So becoming a proper cloud service provider isn't easy. And some of the guys – I mentioned the telcos, which is my greatest area of interest within the cloud area.
Most of those spent between 12 and 18 months launching their first cloud service and that's because of all of this automation and the portals and providing end-to-end management, being able to take bits of kit from different vendors and be able to turn on virtual machines, turn on storage, turn on bandwidth and do all of that in near real time is a pretty difficult task.
And in fact most of those organisations built their own management systems, the socalled orchestration layer in order to do that. Well now there are solutions from a variety of vendors which actually make that task easier. So for a telco coming into the market now, they can perhaps do something in six to 12 months instead of 12 to 18 months.
So what I want to do is really focus on the task of end-to-end management, because - and this is where the auto-pilot theme comes in, but I think, as I say, auto-pilot wasn't my choice of words and I think it's quite a dangerous choice of words because the implication is that if you're taking a public cloud services, it's all just fully automated and all just no human intervention.

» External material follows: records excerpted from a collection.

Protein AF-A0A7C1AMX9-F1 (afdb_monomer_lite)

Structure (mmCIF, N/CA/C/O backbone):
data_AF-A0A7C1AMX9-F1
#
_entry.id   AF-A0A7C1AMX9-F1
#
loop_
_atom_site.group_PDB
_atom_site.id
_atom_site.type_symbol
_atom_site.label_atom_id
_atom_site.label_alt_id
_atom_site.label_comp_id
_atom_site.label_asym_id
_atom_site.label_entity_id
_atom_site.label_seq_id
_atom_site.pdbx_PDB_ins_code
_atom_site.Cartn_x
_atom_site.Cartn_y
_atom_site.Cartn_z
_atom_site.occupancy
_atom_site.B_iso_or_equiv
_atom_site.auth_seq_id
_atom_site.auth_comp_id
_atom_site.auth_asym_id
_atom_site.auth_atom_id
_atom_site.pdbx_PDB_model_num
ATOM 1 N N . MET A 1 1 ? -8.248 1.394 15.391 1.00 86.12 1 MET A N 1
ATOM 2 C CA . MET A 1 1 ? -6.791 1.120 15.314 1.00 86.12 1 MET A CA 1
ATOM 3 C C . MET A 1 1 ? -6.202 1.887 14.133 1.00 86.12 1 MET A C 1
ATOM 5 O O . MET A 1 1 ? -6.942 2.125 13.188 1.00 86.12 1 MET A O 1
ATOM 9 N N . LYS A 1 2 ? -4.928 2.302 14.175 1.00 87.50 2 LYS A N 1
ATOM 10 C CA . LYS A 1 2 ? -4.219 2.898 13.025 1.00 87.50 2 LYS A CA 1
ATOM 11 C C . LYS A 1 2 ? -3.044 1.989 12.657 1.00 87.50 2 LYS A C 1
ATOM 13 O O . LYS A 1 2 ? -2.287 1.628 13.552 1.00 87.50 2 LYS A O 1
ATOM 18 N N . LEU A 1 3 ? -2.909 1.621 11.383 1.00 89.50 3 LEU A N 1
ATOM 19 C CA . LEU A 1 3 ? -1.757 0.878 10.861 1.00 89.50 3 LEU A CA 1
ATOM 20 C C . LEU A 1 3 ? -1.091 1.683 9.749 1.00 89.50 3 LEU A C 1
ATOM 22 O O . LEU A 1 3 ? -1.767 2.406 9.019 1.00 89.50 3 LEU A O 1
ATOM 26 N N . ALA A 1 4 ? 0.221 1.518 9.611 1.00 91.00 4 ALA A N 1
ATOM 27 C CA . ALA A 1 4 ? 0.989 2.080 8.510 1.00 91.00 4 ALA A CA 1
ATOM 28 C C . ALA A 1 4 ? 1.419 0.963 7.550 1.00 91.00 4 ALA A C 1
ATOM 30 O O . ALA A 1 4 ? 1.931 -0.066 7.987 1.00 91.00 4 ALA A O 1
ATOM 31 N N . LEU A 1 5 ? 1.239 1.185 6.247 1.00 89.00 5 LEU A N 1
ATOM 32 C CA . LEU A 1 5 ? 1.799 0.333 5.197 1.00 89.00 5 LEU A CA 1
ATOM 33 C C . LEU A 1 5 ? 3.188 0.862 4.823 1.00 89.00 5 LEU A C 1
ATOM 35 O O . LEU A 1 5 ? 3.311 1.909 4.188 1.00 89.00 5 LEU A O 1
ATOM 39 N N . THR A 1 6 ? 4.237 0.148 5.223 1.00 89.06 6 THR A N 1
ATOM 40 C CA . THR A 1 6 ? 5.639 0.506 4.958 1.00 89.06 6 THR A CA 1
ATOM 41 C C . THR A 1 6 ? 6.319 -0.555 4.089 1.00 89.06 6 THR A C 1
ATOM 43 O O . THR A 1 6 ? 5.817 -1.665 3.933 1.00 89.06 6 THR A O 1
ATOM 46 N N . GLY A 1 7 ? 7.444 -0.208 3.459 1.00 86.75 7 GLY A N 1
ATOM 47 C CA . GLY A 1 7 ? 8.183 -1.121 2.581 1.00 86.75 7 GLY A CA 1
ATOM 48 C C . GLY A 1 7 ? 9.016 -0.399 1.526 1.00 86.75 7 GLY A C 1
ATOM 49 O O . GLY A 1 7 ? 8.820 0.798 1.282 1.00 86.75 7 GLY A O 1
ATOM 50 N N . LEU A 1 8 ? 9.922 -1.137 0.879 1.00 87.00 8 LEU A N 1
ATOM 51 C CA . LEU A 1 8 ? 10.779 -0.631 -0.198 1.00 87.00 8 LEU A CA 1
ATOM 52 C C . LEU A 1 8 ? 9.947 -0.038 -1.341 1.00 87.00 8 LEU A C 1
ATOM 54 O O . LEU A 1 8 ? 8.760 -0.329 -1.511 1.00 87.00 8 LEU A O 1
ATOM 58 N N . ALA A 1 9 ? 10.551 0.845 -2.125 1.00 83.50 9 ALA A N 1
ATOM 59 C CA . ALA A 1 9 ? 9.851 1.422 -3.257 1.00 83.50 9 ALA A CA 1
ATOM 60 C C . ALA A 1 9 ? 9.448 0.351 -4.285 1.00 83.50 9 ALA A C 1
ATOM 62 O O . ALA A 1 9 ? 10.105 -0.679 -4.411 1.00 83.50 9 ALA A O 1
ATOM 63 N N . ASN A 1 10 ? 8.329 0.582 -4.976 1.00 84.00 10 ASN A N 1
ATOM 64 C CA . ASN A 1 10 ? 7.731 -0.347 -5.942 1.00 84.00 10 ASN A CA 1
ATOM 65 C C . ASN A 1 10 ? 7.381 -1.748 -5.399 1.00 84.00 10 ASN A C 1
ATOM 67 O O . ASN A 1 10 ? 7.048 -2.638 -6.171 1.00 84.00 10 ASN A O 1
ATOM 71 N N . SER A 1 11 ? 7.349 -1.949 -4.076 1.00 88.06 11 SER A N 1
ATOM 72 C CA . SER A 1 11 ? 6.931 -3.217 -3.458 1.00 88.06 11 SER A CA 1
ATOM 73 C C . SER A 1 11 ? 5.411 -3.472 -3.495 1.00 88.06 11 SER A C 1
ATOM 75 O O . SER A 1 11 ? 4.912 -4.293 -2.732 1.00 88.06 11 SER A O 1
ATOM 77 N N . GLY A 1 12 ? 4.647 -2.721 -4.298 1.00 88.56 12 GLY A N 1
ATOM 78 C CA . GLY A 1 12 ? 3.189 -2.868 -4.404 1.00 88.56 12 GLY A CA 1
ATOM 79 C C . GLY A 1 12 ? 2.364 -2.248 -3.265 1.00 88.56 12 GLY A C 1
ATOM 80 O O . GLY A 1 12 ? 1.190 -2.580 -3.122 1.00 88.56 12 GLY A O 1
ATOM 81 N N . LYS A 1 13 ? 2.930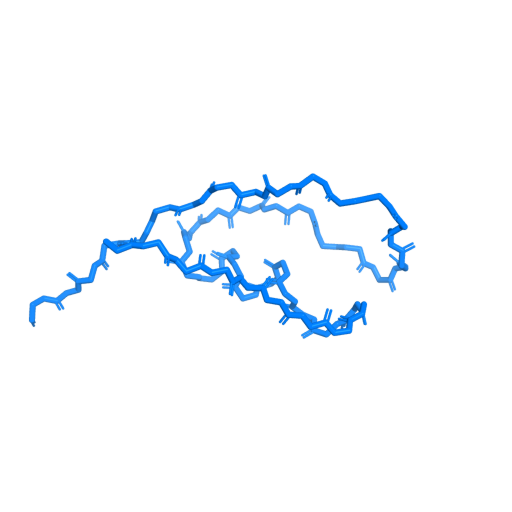 -1.338 -2.453 1.00 91.19 13 LYS A N 1
ATOM 82 C CA . LYS A 1 13 ? 2.219 -0.710 -1.312 1.00 91.19 13 LYS A CA 1
ATOM 83 C C . LYS A 1 13 ? 0.898 -0.050 -1.714 1.00 91.19 13 LYS A C 1
ATOM 85 O O . LYS A 1 13 ? 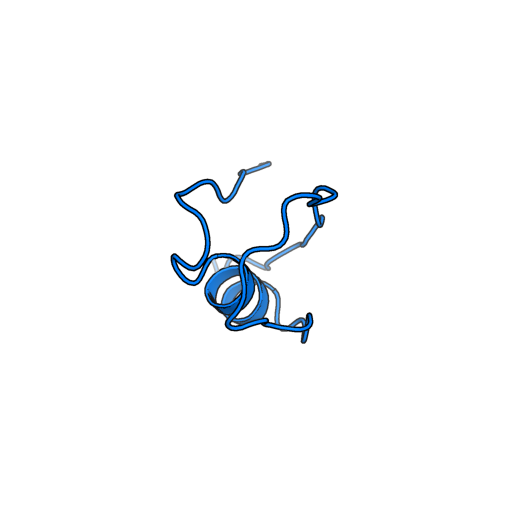-0.121 -0.292 -1.078 1.00 91.19 13 LYS A O 1
ATOM 90 N N . THR A 1 14 ? 0.914 0.753 -2.777 1.00 89.75 14 THR A N 1
ATOM 91 C CA . THR A 1 14 ? -0.279 1.449 -3.279 1.00 89.75 14 THR A CA 1
ATOM 92 C C . THR A 1 14 ? -1.319 0.462 -3.807 1.00 89.75 14 THR A C 1
ATOM 94 O O . THR A 1 14 ? -2.507 0.632 -3.564 1.00 89.75 14 THR A O 1
ATOM 97 N N . THR A 1 15 ? -0.881 -0.628 -4.443 1.00 91.88 15 THR A N 1
ATOM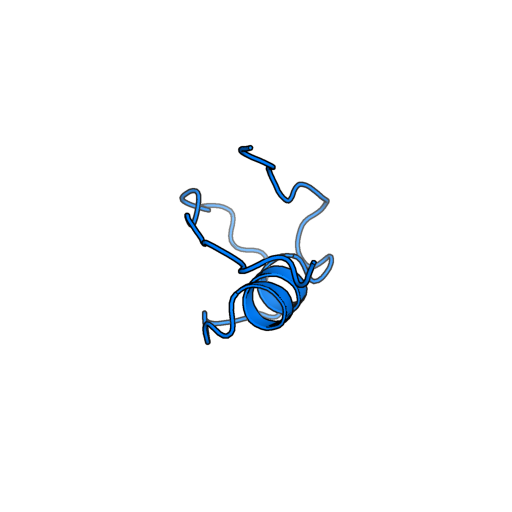 98 C CA . THR A 1 15 ? -1.766 -1.702 -4.914 1.00 91.88 15 THR A CA 1
ATOM 99 C C . THR A 1 15 ? -2.488 -2.386 -3.756 1.00 91.88 15 THR A C 1
ATOM 101 O O . THR A 1 15 ? -3.704 -2.556 -3.804 1.00 91.88 15 THR A O 1
ATOM 104 N N . LEU A 1 16 ? -1.764 -2.732 -2.687 1.00 91.44 16 LEU A N 1
ATOM 105 C CA . LEU A 1 16 ? -2.370 -3.320 -1.493 1.00 91.44 16 LEU A CA 1
ATOM 106 C C . LEU A 1 16 ? -3.293 -2.327 -0.779 1.00 91.44 16 LEU A C 1
ATOM 108 O O . LEU A 1 16 ? -4.382 -2.701 -0.354 1.00 91.44 16 LEU A O 1
ATOM 112 N N . PHE A 1 17 ? -2.885 -1.062 -0.669 1.00 92.25 17 PHE A N 1
ATOM 113 C CA . PHE A 1 17 ? -3.717 -0.011 -0.090 1.00 92.25 17 PHE A CA 1
ATOM 114 C C . PHE A 1 17 ? -5.047 0.123 -0.841 1.00 92.25 17 PHE A C 1
ATOM 116 O O . PHE A 1 17 ? -6.103 0.122 -0.211 1.00 92.25 17 PHE A O 1
ATOM 123 N N . ASN A 1 18 ? -5.008 0.164 -2.174 1.00 91.81 18 ASN A N 1
ATOM 124 C CA . ASN A 1 18 ? -6.197 0.203 -3.024 1.00 91.81 18 ASN A CA 1
ATOM 125 C C . ASN A 1 18 ? -7.089 -1.026 -2.803 1.00 91.81 18 ASN A C 1
ATOM 127 O O . ASN A 1 18 ? -8.294 -0.885 -2.622 1.00 91.81 18 ASN A O 1
ATOM 131 N N . ALA A 1 19 ? -6.503 -2.224 -2.727 1.00 91.81 19 ALA A N 1
ATOM 132 C CA . ALA A 1 19 ? -7.252 -3.456 -2.483 1.00 91.81 19 ALA A CA 1
ATOM 133 C C . ALA A 1 19 ? -7.940 -3.479 -1.105 1.00 91.81 19 ALA A C 1
ATOM 135 O O . ALA A 1 19 ? -9.079 -3.921 -0.994 1.00 91.81 19 ALA A O 1
ATOM 136 N N . LEU A 1 20 ? -7.269 -2.987 -0.059 1.00 91.44 20 LEU A N 1
ATOM 137 C CA . LEU A 1 20 ? -7.816 -2.951 1.301 1.00 91.44 20 LEU A CA 1
ATOM 138 C C . LEU A 1 20 ? -8.876 -1.864 1.483 1.00 91.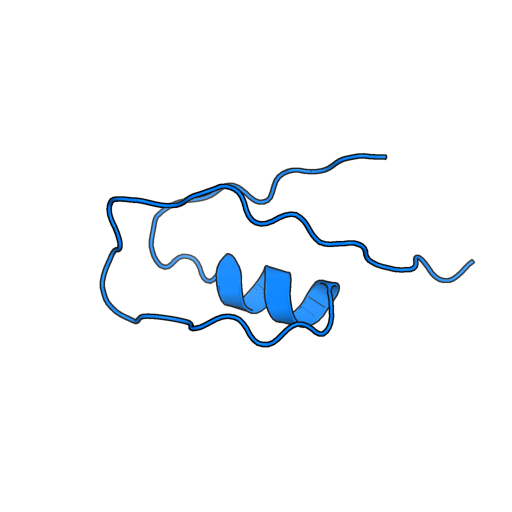44 20 LEU A C 1
ATOM 140 O O . LEU A 1 20 ? -9.837 -2.053 2.221 1.00 91.44 20 LEU A O 1
ATOM 144 N N . THR A 1 21 ? -8.688 -0.707 0.856 1.00 91.12 21 THR A N 1
ATOM 145 C CA . THR A 1 21 ? -9.555 0.464 1.061 1.00 91.12 21 THR A CA 1
ATOM 146 C C . THR A 1 21 ? -10.655 0.591 0.011 1.00 91.12 21 THR A C 1
ATOM 148 O O . THR A 1 21 ? -11.589 1.363 0.206 1.00 91.12 21 THR A O 1
ATOM 151 N N . GLY A 1 22 ? -10.555 -0.140 -1.102 1.00 90.00 22 GLY A N 1
ATOM 152 C CA . GLY A 1 22 ? -11.417 0.031 -2.274 1.00 90.00 22 GLY A CA 1
ATOM 153 C C . GLY A 1 22 ? -11.159 1.333 -3.042 1.00 90.00 22 GLY A C 1
ATOM 154 O O . GLY A 1 22 ? -11.941 1.687 -3.921 1.00 90.00 22 GLY A O 1
ATOM 155 N N . LEU A 1 23 ? -10.094 2.067 -2.704 1.00 89.50 23 LEU A N 1
ATOM 156 C CA . LEU A 1 23 ? -9.686 3.280 -3.407 1.00 89.50 23 LEU A CA 1
ATOM 157 C C . LEU A 1 23 ? -8.913 2.931 -4.684 1.00 89.50 23 LEU A C 1
ATOM 159 O O . LEU A 1 23 ? -8.412 1.821 -4.842 1.00 89.50 23 LEU A O 1
ATOM 163 N N . ASN A 1 24 ? -8.811 3.893 -5.600 1.00 87.88 24 ASN A N 1
ATOM 164 C CA . ASN A 1 24 ? -8.106 3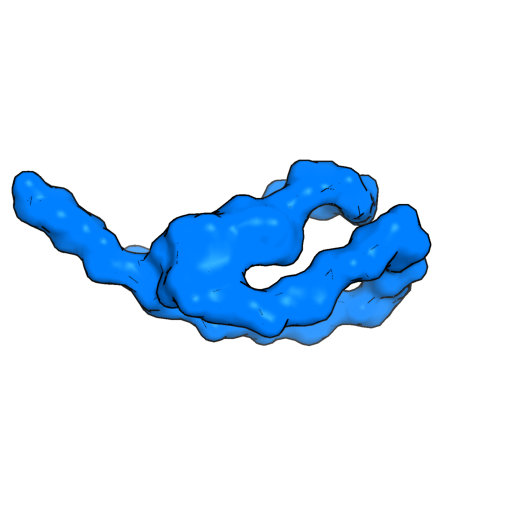.721 -6.870 1.00 87.88 24 ASN A CA 1
ATOM 165 C C . ASN A 1 24 ? -7.018 4.789 -7.038 1.00 87.88 24 ASN A C 1
ATOM 167 O O . ASN A 1 24 ? -7.106 5.661 -7.901 1.00 87.88 24 ASN A O 1
ATOM 171 N N . MET A 1 25 ? -6.027 4.771 -6.145 1.00 86.56 25 MET A N 1
ATOM 172 C CA . MET A 1 25 ? -4.859 5.648 -6.246 1.00 86.56 25 MET A CA 1
ATOM 173 C C . MET A 1 25 ? -3.946 5.212 -7.387 1.00 86.56 25 MET A C 1
ATOM 175 O O . MET A 1 25 ? -3.794 4.017 -7.648 1.00 86.56 25 MET A O 1
ATOM 179 N N . GLU A 1 26 ? -3.300 6.185 -8.023 1.00 84.62 26 GLU A N 1
ATOM 180 C CA . GLU A 1 26 ? -2.384 5.939 -9.131 1.00 84.62 26 GLU A CA 1
ATOM 181 C C . GLU A 1 26 ? -1.189 5.082 -8.690 1.00 84.62 26 GLU A C 1
ATOM 183 O O . GLU A 1 26 ? -0.491 5.380 -7.717 1.00 84.62 26 GLU A O 1
ATOM 188 N N . THR A 1 27 ? -0.944 3.997 -9.423 1.00 82.75 27 THR A N 1
ATOM 189 C CA . THR A 1 27 ? 0.221 3.133 -9.232 1.00 82.75 27 THR A CA 1
ATOM 190 C C . THR A 1 27 ? 1.234 3.409 -10.334 1.00 82.75 27 THR A C 1
ATOM 192 O O . THR A 1 27 ? 0.959 3.155 -11.505 1.00 82.75 27 THR A O 1
ATOM 195 N N . THR A 1 28 ? 2.418 3.888 -9.964 1.00 78.06 28 THR A N 1
ATOM 196 C CA . THR A 1 28 ? 3.531 4.121 -10.893 1.00 78.06 28 THR A CA 1
ATOM 197 C C . THR A 1 28 ? 4.515 2.951 -10.882 1.00 78.06 28 THR A C 1
ATOM 199 O O . THR A 1 28 ? 4.749 2.322 -9.849 1.00 78.06 28 THR A O 1
ATOM 202 N N . VAL A 1 29 ? 5.109 2.669 -12.044 1.00 74.56 29 VAL A N 1
ATOM 203 C CA . VAL A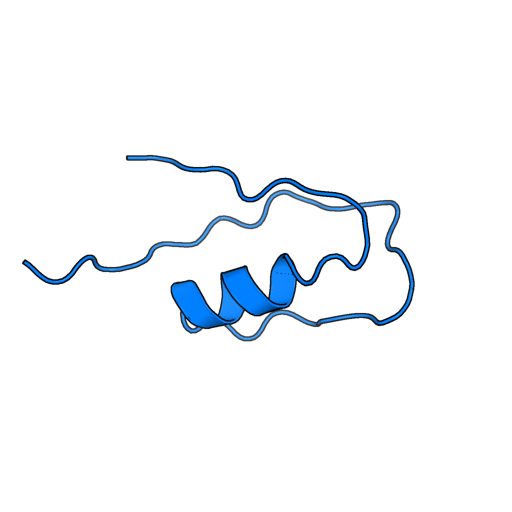 1 29 ? 6.209 1.700 -12.203 1.00 74.56 29 VAL A CA 1
ATOM 204 C C . VAL A 1 29 ? 7.554 2.326 -11.804 1.00 74.56 29 VAL A C 1
ATOM 206 O O . VAL A 1 29 ? 8.497 1.626 -11.435 1.00 74.56 29 VAL A O 1
ATOM 209 N N . TYR A 1 30 ? 7.647 3.655 -11.834 1.00 75.62 30 TYR A N 1
ATOM 210 C CA . TYR A 1 30 ? 8.841 4.403 -11.459 1.00 75.62 30 TYR A CA 1
ATOM 211 C C . TYR A 1 30 ? 8.757 4.889 -10.017 1.00 75.62 30 TYR A C 1
ATOM 213 O O . TYR A 1 30 ? 7.708 5.329 -9.551 1.00 75.62 30 TYR A O 1
ATOM 221 N N . MET A 1 31 ? 9.898 4.834 -9.335 1.00 64.31 31 MET A N 1
ATOM 222 C CA . MET A 1 31 ? 10.047 5.273 -7.954 1.00 64.31 31 MET A CA 1
ATOM 223 C C . MET A 1 31 ? 9.656 6.747 -7.797 1.00 64.31 31 MET A C 1
ATOM 225 O O . MET A 1 31 ? 10.310 7.621 -8.363 1.00 64.31 31 MET A O 1
ATOM 229 N N . THR A 1 32 ? 8.638 7.034 -6.989 1.00 66.31 32 THR A N 1
ATOM 230 C CA . THR A 1 32 ? 8.375 8.389 -6.495 1.00 66.31 32 THR A CA 1
ATOM 231 C C . THR A 1 32 ? 9.149 8.604 -5.197 1.00 66.31 32 THR A C 1
ATOM 233 O O . THR A 1 32 ? 9.036 7.833 -4.244 1.00 66.31 32 THR A O 1
ATOM 236 N N . THR A 1 33 ? 9.999 9.631 -5.173 1.00 59.91 33 THR A N 1
ATOM 237 C CA . THR A 1 33 ? 10.833 9.995 -4.012 1.00 59.91 33 THR A CA 1
ATOM 238 C C . THR A 1 33 ? 10.073 10.828 -2.979 1.00 59.91 33 THR A C 1
ATOM 240 O O . THR A 1 33 ? 10.522 10.959 -1.843 1.00 59.91 33 THR A O 1
ATOM 243 N N . THR A 1 34 ? 8.903 11.348 -3.351 1.00 59.78 34 THR A N 1
ATOM 244 C CA . THR A 1 34 ? 7.965 12.062 -2.486 1.00 59.78 34 THR A CA 1
ATOM 245 C C . THR A 1 34 ? 6.694 11.232 -2.327 1.00 59.78 34 THR A C 1
ATOM 247 O O . THR A 1 34 ? 6.048 10.861 -3.304 1.00 59.78 34 THR A O 1
ATOM 250 N N . GLY A 1 35 ? 6.344 10.905 -1.086 1.00 66.31 35 GLY A N 1
ATOM 251 C CA . GLY A 1 35 ? 5.118 10.183 -0.766 1.00 66.31 35 GLY A CA 1
ATOM 252 C C . GLY A 1 35 ? 4.466 10.817 0.445 1.00 66.31 35 GLY A C 1
ATOM 253 O O . GLY A 1 35 ? 4.954 10.647 1.562 1.00 66.31 35 GLY A O 1
ATOM 254 N N . GLU A 1 36 ? 3.387 11.564 0.229 1.00 77.50 36 GLU A N 1
ATOM 255 C CA . GLU A 1 36 ? 2.535 11.967 1.340 1.00 77.50 36 GLU A CA 1
ATOM 256 C C . GLU A 1 36 ? 1.832 10.727 1.917 1.00 77.50 36 GLU A C 1
ATOM 258 O O . GLU A 1 36 ? 1.459 9.816 1.171 1.00 77.50 36 GLU A O 1
ATOM 263 N N . PRO A 1 37 ? 1.654 10.637 3.245 1.00 80.31 37 PRO A N 1
ATOM 264 C CA . PRO A 1 37 ? 0.885 9.553 3.832 1.00 80.31 37 PRO A CA 1
ATOM 265 C C . PRO A 1 37 ? -0.566 9.612 3.350 1.00 80.31 37 PRO A C 1
ATOM 267 O O . PRO A 1 37 ? -1.262 10.599 3.580 1.00 80.31 37 PRO A O 1
ATOM 270 N N . HIS A 1 38 ? -1.045 8.529 2.742 1.00 86.19 38 HIS A N 1
ATOM 271 C CA . HIS A 1 38 ? -2.433 8.412 2.305 1.00 86.19 38 HIS A CA 1
ATOM 272 C C . HIS A 1 38 ? -3.285 7.739 3.395 1.00 86.19 38 HIS A C 1
ATOM 274 O O . HIS A 1 38 ? -3.102 6.547 3.662 1.00 86.19 38 HIS A O 1
ATOM 280 N N . PRO A 1 39 ? -4.209 8.459 4.060 1.00 88.06 39 PRO A N 1
ATOM 281 C CA . PRO A 1 39 ? -5.116 7.845 5.017 1.00 88.06 39 PRO A CA 1
ATOM 282 C C . PRO A 1 39 ? -6.214 7.063 4.286 1.00 88.06 39 PRO A C 1
ATOM 284 O O . PRO A 1 39 ? -6.816 7.549 3.331 1.00 88.06 39 PRO A O 1
ATOM 287 N N . GLY A 1 40 ? -6.505 5.859 4.771 1.00 88.56 40 GLY A N 1
ATOM 288 C CA . GLY A 1 40 ? -7.594 5.020 4.280 1.00 88.56 40 GLY A CA 1
ATOM 289 C C . GLY A 1 40 ? -8.259 4.273 5.428 1.00 88.56 40 GLY A C 1
ATOM 290 O O . GLY A 1 40 ? -7.625 3.995 6.448 1.00 88.56 40 GLY A O 1
ATOM 291 N N . VAL A 1 41 ? -9.548 3.971 5.277 1.00 90.50 41 VAL A N 1
ATOM 292 C CA . VAL A 1 41 ? -10.335 3.241 6.277 1.00 90.50 41 VAL A CA 1
ATOM 293 C C . VAL A 1 41 ? -10.882 1.979 5.629 1.00 90.50 41 VAL A C 1
ATOM 295 O O . VAL A 1 41 ? -11.501 2.045 4.573 1.00 90.50 41 VAL A O 1
ATOM 298 N N . VAL A 1 42 ? -10.663 0.838 6.279 1.00 91.12 42 VAL A N 1
ATOM 299 C CA . VAL A 1 42 ? -11.224 -0.458 5.884 1.00 91.12 42 VAL A CA 1
ATOM 300 C C . VAL A 1 42 ? -12.206 -0.925 6.952 1.00 91.12 42 VAL A C 1
ATOM 302 O O . VAL A 1 42 ? -11.947 -0.782 8.150 1.00 91.12 42 VAL A O 1
ATOM 305 N N . ARG A 1 43 ? -13.352 -1.461 6.523 1.00 89.56 43 ARG A N 1
ATOM 306 C CA . ARG A 1 43 ? -14.327 -2.083 7.425 1.00 89.56 43 ARG A CA 1
ATOM 307 C C . ARG A 1 43 ? -13.889 -3.523 7.659 1.00 89.56 43 ARG A C 1
ATOM 309 O O . ARG A 1 43 ? -13.749 -4.278 6.703 1.00 89.56 43 ARG A O 1
ATOM 316 N N . VAL A 1 44 ? -13.654 -3.876 8.915 1.00 87.00 44 VAL A N 1
ATOM 317 C CA . VAL A 1 44 ? -13.340 -5.254 9.298 1.00 87.00 44 VAL A CA 1
ATOM 318 C C . VAL A 1 44 ? -14.674 -5.993 9.453 1.00 87.00 44 VAL A C 1
ATOM 320 O O . VAL A 1 44 ? -15.521 -5.492 10.196 1.00 87.00 44 VAL A O 1
ATOM 323 N N . PRO A 1 45 ? -14.916 -7.087 8.708 1.00 87.50 45 PRO A N 1
ATOM 324 C CA . PRO A 1 45 ? -16.062 -7.952 8.963 1.00 87.50 45 PRO A CA 1
ATOM 325 C C . PRO A 1 45 ? -15.890 -8.628 10.328 1.00 87.50 45 PRO A C 1
ATOM 327 O O . PRO A 1 45 ? -14.762 -8.941 10.706 1.00 87.50 45 PRO A O 1
ATOM 330 N N . ASP A 1 46 ? -17.001 -8.782 11.047 1.00 83.75 46 ASP A N 1
ATOM 331 C CA . ASP A 1 46 ? -17.047 -9.375 12.392 1.00 83.75 46 ASP A CA 1
ATOM 332 C C . ASP A 1 46 ? -16.618 -10.854 12.392 1.00 83.75 46 ASP A C 1
ATOM 334 O O . ASP A 1 46 ? -16.988 -11.573 11.429 1.00 83.75 46 ASP A O 1
#

Radius of gyration: 11.37 Å; chains: 1; bounding box: 28×21×28 Å

Secondary structure (DSSP, 8-state):
-------STTSSHHHHHHHHH-------SSPPS---------PPP-

pLDDT: mean 84.54, std 8.59, range [59.78, 92.25]

Sequence (46 aa):
MKLALTGLANSGKTTLFNALTGLNMETTVYMTTTGEPHPGVVRVPD

Foldseek 3Di:
DDDDQDDDFPPCSVVVLCVQQVDDDDDDPDGDPDDDGDDGDGDDDD

But I think as we go from this first generation of infrastructure as a service today, which is really commodity services, to the new generation, which is about delivering mission-critical SLAs, being able to support mission-critical applications then it is more than auto-pilot. Okay, you still need all that automation, but you also need consulting, you need monitoring, you need to – the cloud service provider needs much more responsibility than just saying hey, you define what resources you want. And whether your application works or not is up to you. It's not down to us. That's pretty much where infrastructure as a service has been, but I think the new generation of infrastructure as a service means that the service provider takes on some responsibility to make sure that your applications are actually running and performing satisfactorily.
So turning to my last chart, which is really where we get into the debate, I'd like to really get the panel's views about - the first here is what advice would the panel give to service providers and enterprises, service providers who are launching public infrastructure as a service, enterprises who are also launching their own internal private infrastructure as a service. Now they might be doing that because they're part of a big group and providing cloud computing services to different companies within the group. They might want individual departments within the enterprise to be able to just go onto the portal and turn on their own cloud services. So we see enterprises doing this as well as service providers.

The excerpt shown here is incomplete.